EXERCISE GOAL:
Begin at the top of the records and copy each line exactly. The line containing "ATOM 9 N N ." is the last one to include.

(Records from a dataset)
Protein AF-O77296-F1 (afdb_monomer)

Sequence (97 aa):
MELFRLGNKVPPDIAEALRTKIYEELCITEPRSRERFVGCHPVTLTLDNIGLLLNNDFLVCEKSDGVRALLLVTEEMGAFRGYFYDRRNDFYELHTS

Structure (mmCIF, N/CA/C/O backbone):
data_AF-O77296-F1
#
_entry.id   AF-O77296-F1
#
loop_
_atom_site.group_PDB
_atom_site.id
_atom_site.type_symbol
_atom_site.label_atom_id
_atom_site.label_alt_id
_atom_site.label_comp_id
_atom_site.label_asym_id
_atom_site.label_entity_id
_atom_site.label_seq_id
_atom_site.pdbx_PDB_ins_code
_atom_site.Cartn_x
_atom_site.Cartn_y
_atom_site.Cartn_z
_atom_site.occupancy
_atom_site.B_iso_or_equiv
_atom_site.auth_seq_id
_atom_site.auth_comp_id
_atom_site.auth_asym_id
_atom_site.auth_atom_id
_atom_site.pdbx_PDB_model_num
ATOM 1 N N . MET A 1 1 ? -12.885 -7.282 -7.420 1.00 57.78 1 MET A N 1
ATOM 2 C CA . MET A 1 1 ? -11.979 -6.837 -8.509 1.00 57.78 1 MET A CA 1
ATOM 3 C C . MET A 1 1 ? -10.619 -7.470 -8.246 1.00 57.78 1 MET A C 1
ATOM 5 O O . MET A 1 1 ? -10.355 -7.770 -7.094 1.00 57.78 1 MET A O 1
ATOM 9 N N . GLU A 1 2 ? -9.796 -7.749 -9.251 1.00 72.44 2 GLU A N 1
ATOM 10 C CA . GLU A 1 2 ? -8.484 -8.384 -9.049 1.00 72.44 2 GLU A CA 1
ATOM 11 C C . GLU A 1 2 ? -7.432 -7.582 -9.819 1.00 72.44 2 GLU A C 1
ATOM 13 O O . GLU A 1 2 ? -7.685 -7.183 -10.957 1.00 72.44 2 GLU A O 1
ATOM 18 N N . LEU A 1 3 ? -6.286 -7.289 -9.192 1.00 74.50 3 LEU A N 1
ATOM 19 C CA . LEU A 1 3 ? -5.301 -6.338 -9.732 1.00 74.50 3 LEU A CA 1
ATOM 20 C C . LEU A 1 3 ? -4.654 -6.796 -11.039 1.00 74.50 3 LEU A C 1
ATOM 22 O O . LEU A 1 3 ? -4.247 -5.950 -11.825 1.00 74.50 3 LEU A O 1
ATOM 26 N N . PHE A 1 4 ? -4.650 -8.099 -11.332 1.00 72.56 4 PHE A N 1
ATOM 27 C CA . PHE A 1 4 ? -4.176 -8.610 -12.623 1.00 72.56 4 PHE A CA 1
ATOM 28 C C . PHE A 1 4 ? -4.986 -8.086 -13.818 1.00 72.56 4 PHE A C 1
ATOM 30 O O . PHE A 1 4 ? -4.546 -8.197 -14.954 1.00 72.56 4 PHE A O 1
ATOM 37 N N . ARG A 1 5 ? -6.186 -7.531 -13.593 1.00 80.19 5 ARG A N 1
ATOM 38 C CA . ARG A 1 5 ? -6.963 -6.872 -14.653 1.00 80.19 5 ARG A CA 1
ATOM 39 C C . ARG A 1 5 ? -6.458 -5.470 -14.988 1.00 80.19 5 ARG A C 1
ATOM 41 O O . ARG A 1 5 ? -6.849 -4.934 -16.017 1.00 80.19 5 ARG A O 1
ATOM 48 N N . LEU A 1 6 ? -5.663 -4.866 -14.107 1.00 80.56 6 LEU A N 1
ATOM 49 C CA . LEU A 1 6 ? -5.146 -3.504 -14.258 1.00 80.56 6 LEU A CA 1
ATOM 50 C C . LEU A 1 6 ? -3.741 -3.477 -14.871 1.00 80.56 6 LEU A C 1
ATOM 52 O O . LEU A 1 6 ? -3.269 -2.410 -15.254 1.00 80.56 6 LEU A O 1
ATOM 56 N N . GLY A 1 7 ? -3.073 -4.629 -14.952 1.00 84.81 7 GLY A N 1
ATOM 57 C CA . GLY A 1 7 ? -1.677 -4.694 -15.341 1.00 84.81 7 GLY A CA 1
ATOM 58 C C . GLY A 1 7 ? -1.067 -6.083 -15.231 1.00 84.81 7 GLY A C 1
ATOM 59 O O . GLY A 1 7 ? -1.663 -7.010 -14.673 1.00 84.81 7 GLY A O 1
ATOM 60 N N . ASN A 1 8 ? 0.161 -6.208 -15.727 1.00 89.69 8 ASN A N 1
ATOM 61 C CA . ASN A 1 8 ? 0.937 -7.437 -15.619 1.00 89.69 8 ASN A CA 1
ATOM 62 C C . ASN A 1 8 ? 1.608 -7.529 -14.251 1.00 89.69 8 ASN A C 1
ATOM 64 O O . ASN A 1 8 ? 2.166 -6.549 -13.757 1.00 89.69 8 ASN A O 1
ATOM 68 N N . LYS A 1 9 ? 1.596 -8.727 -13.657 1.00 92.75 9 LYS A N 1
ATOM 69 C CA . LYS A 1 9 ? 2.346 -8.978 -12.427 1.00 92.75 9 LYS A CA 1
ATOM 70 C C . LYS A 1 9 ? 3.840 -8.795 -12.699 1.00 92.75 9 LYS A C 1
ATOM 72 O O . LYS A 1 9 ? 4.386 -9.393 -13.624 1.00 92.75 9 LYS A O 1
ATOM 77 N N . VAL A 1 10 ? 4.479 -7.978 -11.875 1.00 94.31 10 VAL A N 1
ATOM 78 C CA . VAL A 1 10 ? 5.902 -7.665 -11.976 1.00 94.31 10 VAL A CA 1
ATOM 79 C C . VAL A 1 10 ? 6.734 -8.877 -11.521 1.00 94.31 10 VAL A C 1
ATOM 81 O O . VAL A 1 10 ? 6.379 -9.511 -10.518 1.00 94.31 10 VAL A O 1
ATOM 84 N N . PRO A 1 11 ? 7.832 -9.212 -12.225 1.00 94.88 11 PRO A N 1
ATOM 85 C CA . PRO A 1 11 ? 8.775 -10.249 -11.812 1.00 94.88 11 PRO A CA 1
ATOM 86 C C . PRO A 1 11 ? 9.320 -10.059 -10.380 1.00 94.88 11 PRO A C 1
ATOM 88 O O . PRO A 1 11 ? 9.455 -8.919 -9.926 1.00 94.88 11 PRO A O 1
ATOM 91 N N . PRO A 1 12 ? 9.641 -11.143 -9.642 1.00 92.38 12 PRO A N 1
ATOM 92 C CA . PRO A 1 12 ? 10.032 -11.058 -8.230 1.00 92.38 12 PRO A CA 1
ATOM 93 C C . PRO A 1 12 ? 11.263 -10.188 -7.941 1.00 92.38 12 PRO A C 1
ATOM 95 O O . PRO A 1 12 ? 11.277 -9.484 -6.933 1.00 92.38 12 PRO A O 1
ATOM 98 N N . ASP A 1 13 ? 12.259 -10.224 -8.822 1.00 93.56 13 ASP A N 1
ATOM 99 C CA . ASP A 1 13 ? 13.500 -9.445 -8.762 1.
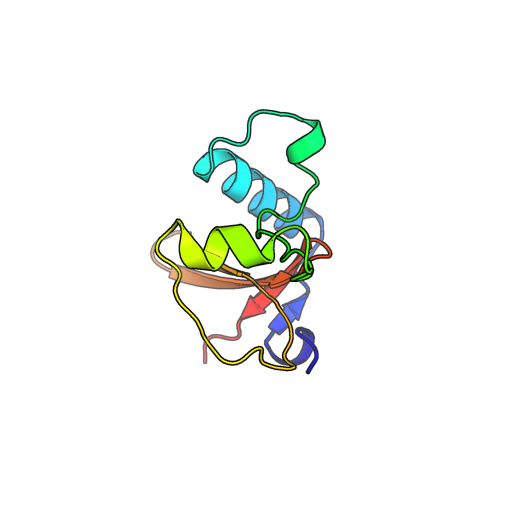00 93.56 13 ASP A CA 1
ATOM 100 C C . ASP A 1 13 ? 13.231 -7.941 -8.903 1.00 93.56 13 ASP A C 1
ATOM 102 O O . ASP A 1 13 ? 13.692 -7.135 -8.094 1.00 93.56 13 ASP A O 1
ATOM 106 N N . ILE A 1 14 ? 12.389 -7.563 -9.868 1.00 93.31 14 ILE A N 1
ATOM 107 C CA . ILE A 1 14 ? 11.974 -6.169 -10.053 1.00 93.31 14 ILE A CA 1
ATOM 108 C C . ILE A 1 14 ? 11.109 -5.719 -8.869 1.00 93.31 14 ILE A C 1
ATOM 110 O O . ILE A 1 14 ? 11.307 -4.632 -8.330 1.00 93.31 14 ILE A O 1
ATOM 114 N N . ALA A 1 15 ? 10.185 -6.563 -8.405 1.00 93.31 15 ALA A N 1
ATOM 115 C CA . ALA A 1 15 ? 9.361 -6.264 -7.236 1.00 93.31 15 ALA A CA 1
ATOM 116 C C . ALA A 1 15 ? 10.211 -6.048 -5.967 1.00 93.31 15 ALA A C 1
ATOM 118 O O . ALA A 1 15 ? 9.874 -5.206 -5.137 1.00 93.31 15 ALA A O 1
ATOM 119 N N . GLU A 1 16 ? 11.321 -6.774 -5.806 1.00 92.12 16 GLU A N 1
ATOM 120 C CA . GLU A 1 16 ? 12.270 -6.573 -4.705 1.00 92.12 16 GLU A CA 1
ATOM 121 C C . GLU A 1 16 ? 13.010 -5.238 -4.791 1.00 92.12 16 GLU A C 1
ATOM 123 O O . GLU A 1 16 ? 13.109 -4.530 -3.783 1.00 92.12 16 GLU A O 1
ATOM 128 N N . ALA A 1 17 ? 13.451 -4.851 -5.989 1.00 92.44 17 ALA A N 1
ATOM 129 C CA . ALA A 1 17 ? 14.054 -3.542 -6.216 1.00 92.44 17 ALA A CA 1
ATOM 130 C C . ALA A 1 17 ? 13.066 -2.403 -5.902 1.00 92.44 17 ALA A C 1
ATOM 132 O O . ALA A 1 17 ? 13.410 -1.461 -5.186 1.00 92.44 17 ALA A O 1
ATOM 133 N N . LEU A 1 18 ? 11.810 -2.522 -6.356 1.00 93.62 18 LEU A N 1
ATOM 134 C CA . LEU A 1 18 ? 10.753 -1.545 -6.071 1.00 93.62 18 LEU A CA 1
ATOM 135 C C . LEU A 1 18 ? 10.466 -1.432 -4.567 1.00 93.62 18 LEU A C 1
ATOM 137 O O . LEU A 1 18 ? 10.341 -0.323 -4.049 1.00 93.62 18 LEU A O 1
ATOM 141 N N . ARG A 1 19 ? 10.405 -2.558 -3.844 1.00 91.75 19 ARG A N 1
ATOM 142 C CA . ARG A 1 19 ? 10.238 -2.554 -2.380 1.00 91.75 19 ARG A CA 1
ATOM 143 C C . ARG A 1 19 ? 11.401 -1.875 -1.674 1.00 91.75 19 ARG A C 1
ATOM 145 O O . ARG A 1 19 ? 11.168 -1.046
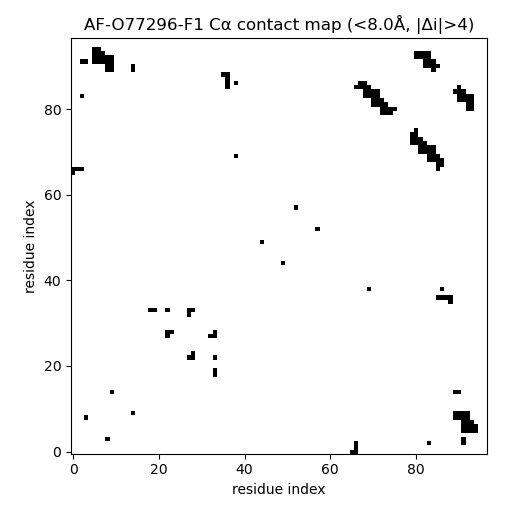 -0.801 1.00 91.75 19 ARG A O 1
ATOM 152 N N . THR A 1 20 ? 12.632 -2.210 -2.055 1.00 90.44 20 THR A N 1
ATOM 153 C CA . THR A 1 20 ? 13.838 -1.604 -1.473 1.00 90.44 20 THR A CA 1
ATOM 154 C C . THR A 1 2
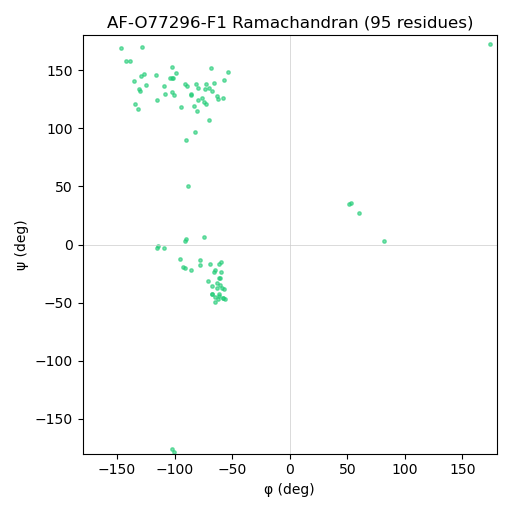0 ? 13.799 -0.089 -1.620 1.00 90.44 20 THR A C 1
ATOM 156 O O . THR A 1 20 ? 13.938 0.617 -0.623 1.00 90.44 20 THR A O 1
ATOM 159 N N . LYS A 1 21 ? 13.466 0.400 -2.821 1.00 91.06 21 LYS A N 1
ATOM 160 C CA . LYS A 1 21 ? 13.294 1.831 -3.084 1.00 91.06 21 LYS A CA 1
ATOM 161 C C . LYS A 1 21 ? 12.221 2.469 -2.193 1.00 91.06 21 LYS A C 1
ATOM 163 O O . LYS A 1 21 ? 12.477 3.506 -1.592 1.00 91.06 21 LYS A O 1
ATOM 168 N N . ILE A 1 22 ? 11.052 1.834 -2.044 1.00 92.50 22 ILE A N 1
ATOM 169 C CA . ILE A 1 22 ? 9.991 2.318 -1.140 1.00 92.50 22 ILE A CA 1
ATOM 170 C C . ILE A 1 22 ? 10.509 2.439 0.300 1.00 92.50 22 ILE A C 1
ATOM 172 O O . ILE A 1 22 ? 10.250 3.439 0.965 1.00 92.50 22 ILE A O 1
ATOM 176 N N . TYR A 1 23 ? 11.228 1.436 0.809 1.00 91.38 23 TYR A N 1
ATOM 177 C CA . TYR A 1 23 ? 11.732 1.477 2.184 1.00 91.38 23 TYR A CA 1
ATOM 178 C C . TYR A 1 23 ? 12.807 2.540 2.388 1.00 91.38 23 TYR A C 1
ATOM 180 O O . TYR A 1 23 ? 12.855 3.139 3.460 1.00 91.38 23 TYR A O 1
ATOM 188 N N . GLU A 1 24 ? 13.653 2.773 1.387 1.00 89.69 24 GLU A N 1
ATOM 189 C CA . GLU A 1 24 ? 14.639 3.852 1.407 1.00 89.69 24 GLU A CA 1
ATOM 190 C C . GLU A 1 24 ? 13.953 5.222 1.431 1.00 89.69 24 GLU A C 1
ATOM 192 O O . GLU A 1 24 ? 14.248 6.028 2.312 1.00 89.69 24 GLU A O 1
ATOM 197 N N . GLU A 1 25 ? 12.981 5.455 0.544 1.00 91.56 25 GLU A N 1
ATOM 198 C CA . GLU A 1 25 ? 12.225 6.714 0.474 1.00 91.56 25 GLU A CA 1
ATOM 199 C C . GLU A 1 25 ? 11.400 6.986 1.742 1.00 91.56 25 GLU A C 1
ATOM 201 O O . GLU A 1 25 ? 11.254 8.134 2.158 1.00 91.56 25 GLU A O 1
ATOM 206 N N . LEU A 1 26 ? 10.891 5.934 2.391 1.00 90.94 26 LEU A N 1
ATOM 207 C CA . LEU A 1 26 ? 10.137 6.031 3.644 1.00 90.94 26 LEU A CA 1
ATOM 208 C C . LEU A 1 26 ? 11.017 5.947 4.902 1.00 90.94 26 LEU A C 1
ATOM 210 O O . LEU A 1 26 ? 10.482 5.912 6.012 1.00 90.94 26 LEU A O 1
ATOM 214 N N . CYS A 1 27 ? 12.346 5.894 4.760 1.00 90.19 27 CYS A N 1
ATOM 215 C CA . CYS A 1 27 ? 13.294 5.761 5.871 1.00 90.19 27 CYS A CA 1
ATOM 216 C C . CYS A 1 27 ? 13.002 4.562 6.803 1.00 90.19 27 CYS A C 1
ATOM 218 O O . CYS A 1 27 ? 13.221 4.626 8.015 1.00 90.19 27 CYS A O 1
ATOM 220 N N . ILE A 1 28 ? 12.520 3.442 6.254 1.00 86.50 28 ILE A N 1
ATOM 221 C CA . ILE A 1 28 ? 12.235 2.214 7.006 1.00 86.50 28 ILE A CA 1
ATOM 222 C C . ILE A 1 28 ? 13.545 1.431 7.182 1.00 86.50 28 ILE A C 1
ATOM 224 O O . ILE A 1 28 ? 14.014 0.693 6.308 1.00 86.50 28 ILE A O 1
ATOM 228 N N . THR A 1 29 ? 14.170 1.621 8.343 1.00 78.06 29 THR A N 1
ATOM 229 C CA . THR A 1 29 ? 15.504 1.086 8.661 1.00 78.06 29 THR A CA 1
ATOM 230 C C . THR A 1 29 ? 15.478 -0.286 9.329 1.00 78.06 29 THR A C 1
ATOM 232 O O . THR A 1 29 ? 16.470 -1.011 9.258 1.00 78.06 29 THR A O 1
ATOM 235 N N . GLU A 1 30 ? 14.356 -0.683 9.934 1.00 80.12 30 GLU A N 1
ATOM 236 C CA . GLU A 1 30 ? 14.254 -1.972 10.617 1.00 80.12 30 GLU A CA 1
ATOM 237 C C . GLU A 1 30 ? 14.156 -3.148 9.628 1.00 80.12 30 GLU A C 1
ATOM 239 O O . GLU A 1 30 ? 13.192 -3.220 8.860 1.00 80.12 30 GLU A O 1
ATOM 244 N N . PRO A 1 31 ? 15.072 -4.137 9.683 1.00 69.00 31 PRO A N 1
ATOM 245 C CA . PRO A 1 31 ? 15.080 -5.267 8.750 1.00 69.00 31 PRO A CA 1
ATOM 246 C C . PRO A 1 31 ? 13.770 -6.063 8.733 1.00 69.00 31 PRO A C 1
ATOM 248 O O . PRO A 1 31 ? 13.288 -6.437 7.672 1.00 69.00 31 PRO A O 1
ATOM 251 N N . ARG A 1 32 ? 13.134 -6.253 9.898 1.00 66.75 32 ARG A N 1
ATOM 252 C CA . ARG A 1 32 ? 11.846 -6.967 10.023 1.00 66.75 32 ARG A CA 1
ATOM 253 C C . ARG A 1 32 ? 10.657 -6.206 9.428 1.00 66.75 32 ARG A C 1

EXERCISE ANSWER:
Protein AF-O77296-F1 (afdb_monomer)

Sequence (97 aa):
MELFRLGNKVPPDIAEALRTKIYEELCITEPRSRERFVGCHPVTLTLDNIGLLLNNDFLVCEKSDGVRALLLVTEEMGAFRGYFYDRRNDFYELHTS

Structure (mmCIF, N/CA/C/O backbone):
data_AF-O77296-F1
#
_entry.id   AF-O77296-F1
#
loop_
_atom_site.group_PDB
_atom_site.id
_atom_site.type_symbol
_atom_site.label_atom_id
_atom_site.label_alt_id
_atom_site.label_comp_id
_atom_site.label_asym_id
_atom_site.label_entity_id
_atom_site.label_seq_id
_atom_site.pdbx_PDB_ins_code
_atom_site.Cartn_x
_atom_site.Cartn_y
_atom_site.Cartn_z
_atom_site.occupancy
_atom_site.B_iso_or_equiv
_atom_site.auth_seq_id
_atom_site.auth_comp_id
_atom_site.auth_asym_id
_atom_site.auth_atom_id
_atom_site.pdbx_PDB_model_num
ATOM 1 N N . MET A 1 1 ? -12.885 -7.282 -7.420 1.00 57.78 1 MET A N 1
ATOM 2 C CA . MET A 1 1 ? -11.979 -6.837 -8.509 1.00 57.78 1 MET A CA 1
ATOM 3 C C . MET A 1 1 ? -10.619 -7.470 -8.246 1.00 57.78 1 MET A C 1
ATOM 5 O O . MET A 1 1 ? -10.355 -7.770 -7.094 1.00 57.78 1 MET A O 1
ATOM 9 N N . GLU A 1 2 ? -9.796 -7.749 -9.251 1.00 72.44 2 GLU A N 1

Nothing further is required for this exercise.